Chez Tesla, c’est peut être le rêve qui tourne au cauchemar. On s’aperçoit que toute innovation comporte des risques. Les premiers chemins de fer, les premiers avions ont fait des centaines de morts, victimes de l’innovation. Tesla et sa voiture autonome ont déjà fait, officiellement, deux morts. Si l’année prochaine, Elon Musk réussit à envoyer dans l’espace des charters de touristes à la conquête de Mars, tout le monde sait que certains ne reviendront pas. Faut-il pour autant arrêter toute recherche, toute innovation et dans ce cas revenir au passé ? Les hommes en général, les français en particulier, sont prudents, pire ils sont frileux. Il y a quelques années, un président de la République originaire de Corrèze avait, sans mal, obtenu une réforme de la Constitution pour y graver le principe de précaution. La belle affaire qui a fait plaisir aux écologistes conservateurs et avec eux à tous les réfractaires du progrès. Quelle bêtise. Il faut toujours se méfier des corréziens surtouts quand ils deviennent président de la République. Mais passons et retenons à l’heure où on voudrait couper les ailes de Tesla et d’autres, que s’il avait fallu imposer le principe de précaution à Christophe Colomb, il n'aurait jamais pu découvrir l’Amérique.

 

Ce scandale Facebook est sans conteste le plus grave, le plus impactant sur l’avenir. On sait maintenant que Facebook, fort de plus d’un milliard d’adhérents, a laissé des bureaux privés s’accaparer de données personnelles pour les analyser et ensuite manipuler les foules et les influencer en leur adressant des messages, des (fake) news, des communications qui leur étaient spécialement destinées et ciblées. On a touché des personnes fragiles en Grande Bretagne pour les inviter à voter pour le Brexit.

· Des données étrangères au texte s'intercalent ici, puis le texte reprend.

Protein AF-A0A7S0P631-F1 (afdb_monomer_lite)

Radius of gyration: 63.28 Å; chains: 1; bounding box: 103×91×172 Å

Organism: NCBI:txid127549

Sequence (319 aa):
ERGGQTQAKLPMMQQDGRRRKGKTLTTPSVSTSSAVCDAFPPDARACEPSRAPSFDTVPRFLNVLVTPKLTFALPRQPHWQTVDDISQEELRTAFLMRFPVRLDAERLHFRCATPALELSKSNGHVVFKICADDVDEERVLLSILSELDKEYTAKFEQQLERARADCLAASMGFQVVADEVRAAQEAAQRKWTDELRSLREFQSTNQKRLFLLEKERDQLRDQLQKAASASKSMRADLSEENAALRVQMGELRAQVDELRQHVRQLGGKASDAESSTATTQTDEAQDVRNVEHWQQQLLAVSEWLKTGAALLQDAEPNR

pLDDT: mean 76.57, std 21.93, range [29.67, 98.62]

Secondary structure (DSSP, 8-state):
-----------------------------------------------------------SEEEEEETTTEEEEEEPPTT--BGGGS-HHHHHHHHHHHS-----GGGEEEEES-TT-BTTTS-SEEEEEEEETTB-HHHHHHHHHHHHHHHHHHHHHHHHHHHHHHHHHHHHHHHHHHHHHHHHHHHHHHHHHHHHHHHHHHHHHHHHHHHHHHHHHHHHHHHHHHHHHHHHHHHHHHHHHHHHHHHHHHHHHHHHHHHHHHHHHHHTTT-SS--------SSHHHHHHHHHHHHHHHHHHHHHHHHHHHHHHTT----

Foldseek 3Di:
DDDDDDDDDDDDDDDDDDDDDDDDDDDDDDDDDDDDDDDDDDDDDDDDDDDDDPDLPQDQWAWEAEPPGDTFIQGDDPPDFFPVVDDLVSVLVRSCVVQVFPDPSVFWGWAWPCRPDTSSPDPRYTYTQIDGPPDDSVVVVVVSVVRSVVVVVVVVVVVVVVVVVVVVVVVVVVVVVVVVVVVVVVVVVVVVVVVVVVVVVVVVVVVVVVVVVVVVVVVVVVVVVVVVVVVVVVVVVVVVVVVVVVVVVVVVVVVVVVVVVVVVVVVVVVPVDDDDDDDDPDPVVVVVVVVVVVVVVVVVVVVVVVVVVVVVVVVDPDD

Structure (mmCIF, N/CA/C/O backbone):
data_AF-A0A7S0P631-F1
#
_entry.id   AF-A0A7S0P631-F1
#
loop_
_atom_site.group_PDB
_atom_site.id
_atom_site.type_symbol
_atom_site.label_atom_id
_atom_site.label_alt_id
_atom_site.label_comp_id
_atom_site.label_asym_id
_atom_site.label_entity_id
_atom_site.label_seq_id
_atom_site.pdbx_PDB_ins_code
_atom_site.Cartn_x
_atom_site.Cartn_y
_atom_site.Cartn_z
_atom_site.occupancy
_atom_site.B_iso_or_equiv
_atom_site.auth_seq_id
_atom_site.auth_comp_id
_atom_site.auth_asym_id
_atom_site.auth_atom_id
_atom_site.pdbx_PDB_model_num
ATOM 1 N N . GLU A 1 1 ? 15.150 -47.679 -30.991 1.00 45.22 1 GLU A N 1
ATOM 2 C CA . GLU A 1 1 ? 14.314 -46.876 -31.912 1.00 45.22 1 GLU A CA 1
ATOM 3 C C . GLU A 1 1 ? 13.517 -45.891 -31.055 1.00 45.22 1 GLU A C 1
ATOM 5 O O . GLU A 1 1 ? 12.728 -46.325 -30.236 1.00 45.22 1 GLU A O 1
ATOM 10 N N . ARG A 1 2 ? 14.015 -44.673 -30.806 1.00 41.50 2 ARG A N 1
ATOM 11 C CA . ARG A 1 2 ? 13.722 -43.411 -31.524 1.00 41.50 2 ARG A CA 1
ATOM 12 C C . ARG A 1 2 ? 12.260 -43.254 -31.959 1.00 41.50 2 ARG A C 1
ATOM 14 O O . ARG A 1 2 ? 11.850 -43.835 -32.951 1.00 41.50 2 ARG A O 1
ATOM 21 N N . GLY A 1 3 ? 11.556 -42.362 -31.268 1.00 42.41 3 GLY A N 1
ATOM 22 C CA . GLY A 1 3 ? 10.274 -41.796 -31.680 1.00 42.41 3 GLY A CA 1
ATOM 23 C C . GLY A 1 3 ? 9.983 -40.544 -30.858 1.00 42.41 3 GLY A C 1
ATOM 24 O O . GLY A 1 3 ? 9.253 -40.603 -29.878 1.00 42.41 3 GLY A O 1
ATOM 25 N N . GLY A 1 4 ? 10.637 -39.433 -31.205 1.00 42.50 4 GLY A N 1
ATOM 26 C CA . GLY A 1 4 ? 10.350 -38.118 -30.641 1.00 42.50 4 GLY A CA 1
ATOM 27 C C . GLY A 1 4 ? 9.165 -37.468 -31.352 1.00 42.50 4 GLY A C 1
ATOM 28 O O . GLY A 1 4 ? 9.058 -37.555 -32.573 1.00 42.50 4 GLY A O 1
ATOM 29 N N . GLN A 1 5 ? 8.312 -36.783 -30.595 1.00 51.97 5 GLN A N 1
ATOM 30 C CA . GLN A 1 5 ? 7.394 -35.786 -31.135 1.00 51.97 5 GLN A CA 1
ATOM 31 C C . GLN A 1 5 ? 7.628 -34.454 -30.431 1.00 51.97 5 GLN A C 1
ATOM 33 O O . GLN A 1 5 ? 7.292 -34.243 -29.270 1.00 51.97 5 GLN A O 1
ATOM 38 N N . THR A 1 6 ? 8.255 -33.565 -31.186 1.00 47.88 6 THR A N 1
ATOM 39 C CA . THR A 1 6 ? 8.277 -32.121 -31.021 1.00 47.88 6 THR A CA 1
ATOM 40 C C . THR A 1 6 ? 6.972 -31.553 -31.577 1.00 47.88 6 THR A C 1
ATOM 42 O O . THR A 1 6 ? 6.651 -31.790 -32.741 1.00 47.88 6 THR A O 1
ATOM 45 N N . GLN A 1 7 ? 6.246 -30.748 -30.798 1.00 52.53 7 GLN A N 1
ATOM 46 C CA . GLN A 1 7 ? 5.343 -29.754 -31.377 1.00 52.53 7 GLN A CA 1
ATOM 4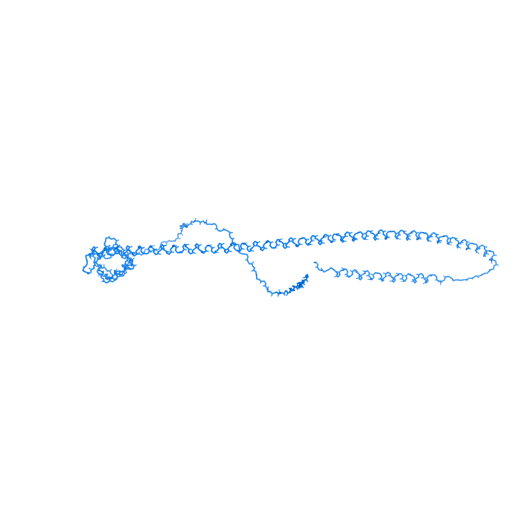7 C C . GLN A 1 7 ? 5.650 -28.350 -30.872 1.00 52.53 7 GLN A C 1
ATOM 49 O O . GLN A 1 7 ? 5.972 -28.108 -29.710 1.00 52.53 7 GLN A O 1
ATOM 54 N N . ALA A 1 8 ? 5.628 -27.470 -31.865 1.00 48.22 8 ALA A N 1
ATOM 55 C CA . ALA A 1 8 ? 6.128 -26.121 -31.912 1.00 48.22 8 ALA A CA 1
ATOM 56 C C . ALA A 1 8 ? 5.389 -25.141 -30.994 1.00 48.22 8 ALA A C 1
ATOM 58 O O . ALA A 1 8 ? 4.170 -25.134 -30.859 1.00 48.22 8 ALA A O 1
ATOM 59 N N . LYS A 1 9 ? 6.206 -24.244 -30.456 1.00 50.22 9 LYS A N 1
ATOM 60 C CA . LYS A 1 9 ? 5.900 -22.955 -29.846 1.00 50.22 9 LYS A CA 1
ATOM 61 C C . LYS A 1 9 ? 5.980 -21.890 -30.944 1.00 50.22 9 LYS A C 1
ATOM 63 O O . LYS A 1 9 ? 6.946 -21.959 -31.696 1.00 50.22 9 LYS A O 1
ATOM 68 N N . LEU A 1 10 ? 5.045 -20.931 -31.008 1.00 44.75 10 LEU A N 1
ATOM 69 C CA . LEU A 1 10 ? 5.173 -19.567 -31.586 1.00 44.75 10 LEU A CA 1
ATOM 70 C C . LEU A 1 10 ? 3.829 -18.790 -31.413 1.00 44.75 10 LEU A C 1
ATOM 72 O O . LEU A 1 10 ? 2.844 -19.416 -31.033 1.00 44.75 10 LEU A O 1
ATOM 76 N N . PRO A 1 11 ? 3.777 -17.442 -31.505 1.00 56.12 11 PRO A N 1
ATOM 77 C CA . PRO A 1 11 ? 3.711 -16.614 -30.303 1.00 56.12 11 PRO A CA 1
ATOM 78 C C . PRO A 1 11 ? 2.495 -15.669 -30.198 1.00 56.12 11 PRO A C 1
ATOM 80 O O . PRO A 1 11 ? 1.799 -15.356 -31.155 1.00 56.12 11 PRO A O 1
ATOM 83 N N . MET A 1 12 ? 2.344 -15.184 -28.966 1.00 46.38 12 MET A N 1
ATOM 84 C CA . MET A 1 12 ? 1.820 -13.898 -28.494 1.00 46.38 12 MET A CA 1
ATOM 85 C C . MET A 1 12 ? 1.573 -12.802 -29.553 1.00 46.38 12 MET A C 1
ATOM 87 O O . MET A 1 12 ? 2.508 -12.334 -30.200 1.00 46.38 12 MET A O 1
ATOM 91 N N . MET A 1 13 ? 0.340 -12.285 -29.591 1.00 52.75 13 MET A N 1
ATOM 92 C CA . MET A 1 13 ? 0.017 -10.966 -30.140 1.00 52.75 13 MET A CA 1
ATOM 93 C C . MET A 1 13 ? -0.834 -10.201 -29.114 1.00 52.75 13 MET A C 1
ATOM 95 O O . MET A 1 13 ? -1.979 -10.554 -28.839 1.00 52.75 13 MET A O 1
ATOM 99 N N . GLN A 1 14 ? -0.221 -9.190 -28.498 1.00 48.72 14 GLN A N 1
ATOM 100 C CA . GLN A 1 14 ? -0.892 -8.115 -27.769 1.00 48.72 14 GLN A CA 1
ATOM 101 C C . GLN A 1 14 ? -1.286 -7.032 -28.773 1.00 48.72 14 GLN A C 1
ATOM 103 O O . GLN A 1 14 ? -0.460 -6.650 -29.600 1.00 48.72 14 GLN A O 1
ATOM 108 N N . GLN A 1 15 ? -2.491 -6.475 -28.641 1.00 40.44 15 GLN A N 1
ATOM 109 C CA . GLN A 1 15 ? -2.726 -5.091 -29.041 1.00 40.44 15 GLN A CA 1
ATOM 110 C C . GLN A 1 15 ? -3.807 -4.430 -28.176 1.00 40.44 15 GLN A C 1
ATOM 112 O O . GLN A 1 15 ? -4.997 -4.711 -28.278 1.00 40.44 15 GLN A O 1
ATOM 117 N N . ASP A 1 16 ? -3.306 -3.589 -27.273 1.00 37.06 16 ASP A N 1
ATOM 118 C CA . ASP A 1 16 ? -3.762 -2.243 -26.926 1.00 37.06 16 ASP A CA 1
ATOM 119 C C . ASP A 1 16 ? -5.259 -1.961 -26.743 1.00 37.06 16 ASP A C 1
ATOM 121 O O . ASP A 1 16 ? -5.969 -1.494 -27.633 1.00 37.06 16 ASP A O 1
ATOM 125 N N . GLY A 1 17 ? -5.674 -2.021 -25.476 1.00 37.72 17 GLY A N 1
ATOM 126 C CA . GLY A 1 17 ? -6.699 -1.129 -24.949 1.00 37.72 17 GLY A CA 1
ATOM 127 C C . GLY A 1 17 ? -6.121 0.270 -24.709 1.00 37.72 17 GLY A C 1
ATOM 128 O O . GLY A 1 17 ? -5.226 0.452 -23.884 1.00 37.72 17 GLY A O 1
ATOM 129 N N . ARG A 1 18 ? -6.670 1.287 -25.384 1.00 42.84 18 ARG A N 1
ATOM 130 C CA . ARG A 1 18 ? -6.437 2.703 -25.065 1.00 42.84 18 ARG A CA 1
ATOM 131 C C . ARG A 1 18 ? -7.710 3.380 -24.565 1.00 42.84 18 ARG A C 1
ATOM 133 O O . ARG A 1 18 ? -8.787 3.217 -25.124 1.00 42.84 18 ARG A O 1
ATOM 140 N N . ARG A 1 19 ? -7.474 4.279 -23.602 1.00 43.03 19 ARG A N 1
ATOM 141 C CA . ARG A 1 19 ? -8.293 5.412 -23.135 1.00 43.03 19 ARG A CA 1
ATOM 142 C C . ARG A 1 19 ? -9.392 5.123 -22.110 1.00 43.03 19 ARG A C 1
ATOM 144 O O . ARG A 1 19 ? -10.576 5.085 -22.428 1.00 43.03 19 ARG A O 1
ATOM 151 N N . ARG A 1 20 ? -9.009 5.244 -20.834 1.00 45.16 20 ARG A N 1
ATOM 152 C CA . ARG A 1 20 ? -9.799 6.046 -19.888 1.00 45.16 20 ARG A CA 1
ATOM 153 C C . ARG A 1 20 ? -8.959 7.157 -19.268 1.00 45.16 20 ARG A C 1
ATOM 155 O O . ARG A 1 20 ? -7.771 7.008 -19.015 1.00 45.16 20 ARG A O 1
ATOM 162 N N . LYS A 1 21 ? -9.631 8.303 -19.183 1.00 43.75 21 LYS A N 1
ATOM 163 C CA . LYS A 1 21 ? -9.155 9.637 -18.835 1.00 43.75 21 LYS A CA 1
ATOM 164 C C . LYS A 1 21 ? -8.718 9.716 -17.374 1.00 43.75 21 LYS A C 1
ATOM 166 O O . LYS A 1 21 ? -9.200 8.963 -16.532 1.00 43.75 21 LYS A O 1
ATOM 171 N N . GLY A 1 22 ? -7.808 10.656 -17.134 1.00 47.41 22 GLY A N 1
ATOM 172 C CA . GLY A 1 22 ? -7.137 10.886 -15.868 1.00 47.41 22 GLY A CA 1
ATOM 173 C C . GLY A 1 22 ? -8.077 11.110 -14.691 1.00 47.41 22 GLY A C 1
ATOM 174 O O . GLY A 1 22 ? -9.138 11.724 -14.804 1.00 47.41 22 GLY A O 1
ATOM 175 N N . LYS A 1 23 ? -7.614 10.628 -13.542 1.00 44.38 23 LYS A N 1
ATOM 176 C CA . LYS A 1 23 ? -8.068 11.065 -12.235 1.00 44.38 23 LYS A CA 1
ATOM 177 C C . LYS A 1 23 ? -6.808 11.362 -11.429 1.00 44.38 23 LYS A C 1
ATOM 179 O O . LYS A 1 23 ? -5.952 10.501 -11.261 1.00 44.38 23 LYS A O 1
ATOM 184 N N . THR A 1 24 ? -6.681 12.629 -11.071 1.00 40.94 24 THR A N 1
ATOM 185 C CA . THR A 1 24 ? -5.678 13.234 -10.198 1.00 40.94 24 THR A CA 1
ATOM 186 C C . THR A 1 24 ? -5.448 12.365 -8.964 1.00 40.94 24 THR A C 1
ATOM 188 O O . THR A 1 24 ? -6.380 12.117 -8.200 1.00 40.94 24 THR A O 1
ATOM 191 N N . LEU A 1 25 ? -4.211 11.895 -8.782 1.00 36.50 25 LEU A N 1
ATOM 192 C CA . LEU A 1 25 ? -3.770 11.252 -7.550 1.00 36.50 25 LEU A CA 1
ATOM 193 C C . LEU A 1 25 ? -3.135 12.333 -6.672 1.00 36.50 25 LEU A C 1
ATOM 195 O O . LEU A 1 25 ? -1.996 12.743 -6.882 1.00 36.50 25 LEU A O 1
ATOM 199 N N . THR A 1 26 ? -3.920 12.831 -5.724 1.00 37.12 26 THR A N 1
ATOM 200 C CA . THR A 1 26 ? -3.441 13.634 -4.603 1.00 37.12 26 THR A CA 1
ATOM 201 C C . THR A 1 26 ? -2.626 12.721 -3.690 1.00 37.12 26 THR A C 1
ATOM 203 O O . THR A 1 26 ? -3.120 11.695 -3.228 1.00 37.12 26 THR A O 1
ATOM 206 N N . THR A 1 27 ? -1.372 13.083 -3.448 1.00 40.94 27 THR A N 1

On a aussi, aux Etats-Unis, caressé et conforté les tendances les plus populistes pour leur prouver que Donald Trump possédait la solution à leur douleur.

Plus grave encore, on sait que les cadres et chercheurs  de Facebook ont prévenu leurs dirigeants que leur système était vulnérable et utilisable à des fins politiques par des marchands d’illusion, ou des terroristes. En clair, les réseaux sociaux comme Facebook pouvaient être utilisés par les praticiens de la théorie du complot. Alors qu’on sait très bien que les théories du complot sont inventées par ceux qui en tirent un profit personnel.

Informés de tous ces risques, les dirigeants de Facebook dont Mark Zuckerberg ont balayé d’un revers de la main cet avertissement pour protéger leur fortune et leur croissance.

Ce qui se passe chez Facebook remet en cause le modèle économique des réseaux sociaux, et cassé la confiance qui est à la base du système.

Or, ce système de confiance est au cœur de la révolution digitale et par conséquent de la croissance future. Le système est extraordinairement performant mais ses utilisateurs ne sont pas fiables et loyaux.

Un système économique par définition n‘a pas à faire de la morale. Il doit être efficace. En revanche, les pilotes du système doivent être irréprochables sur le plan de l’éthique et de la morale. En l’occurrence, on commence à s’apercevoir que les pilotes du digital n’ont pas été toujours irréprochables.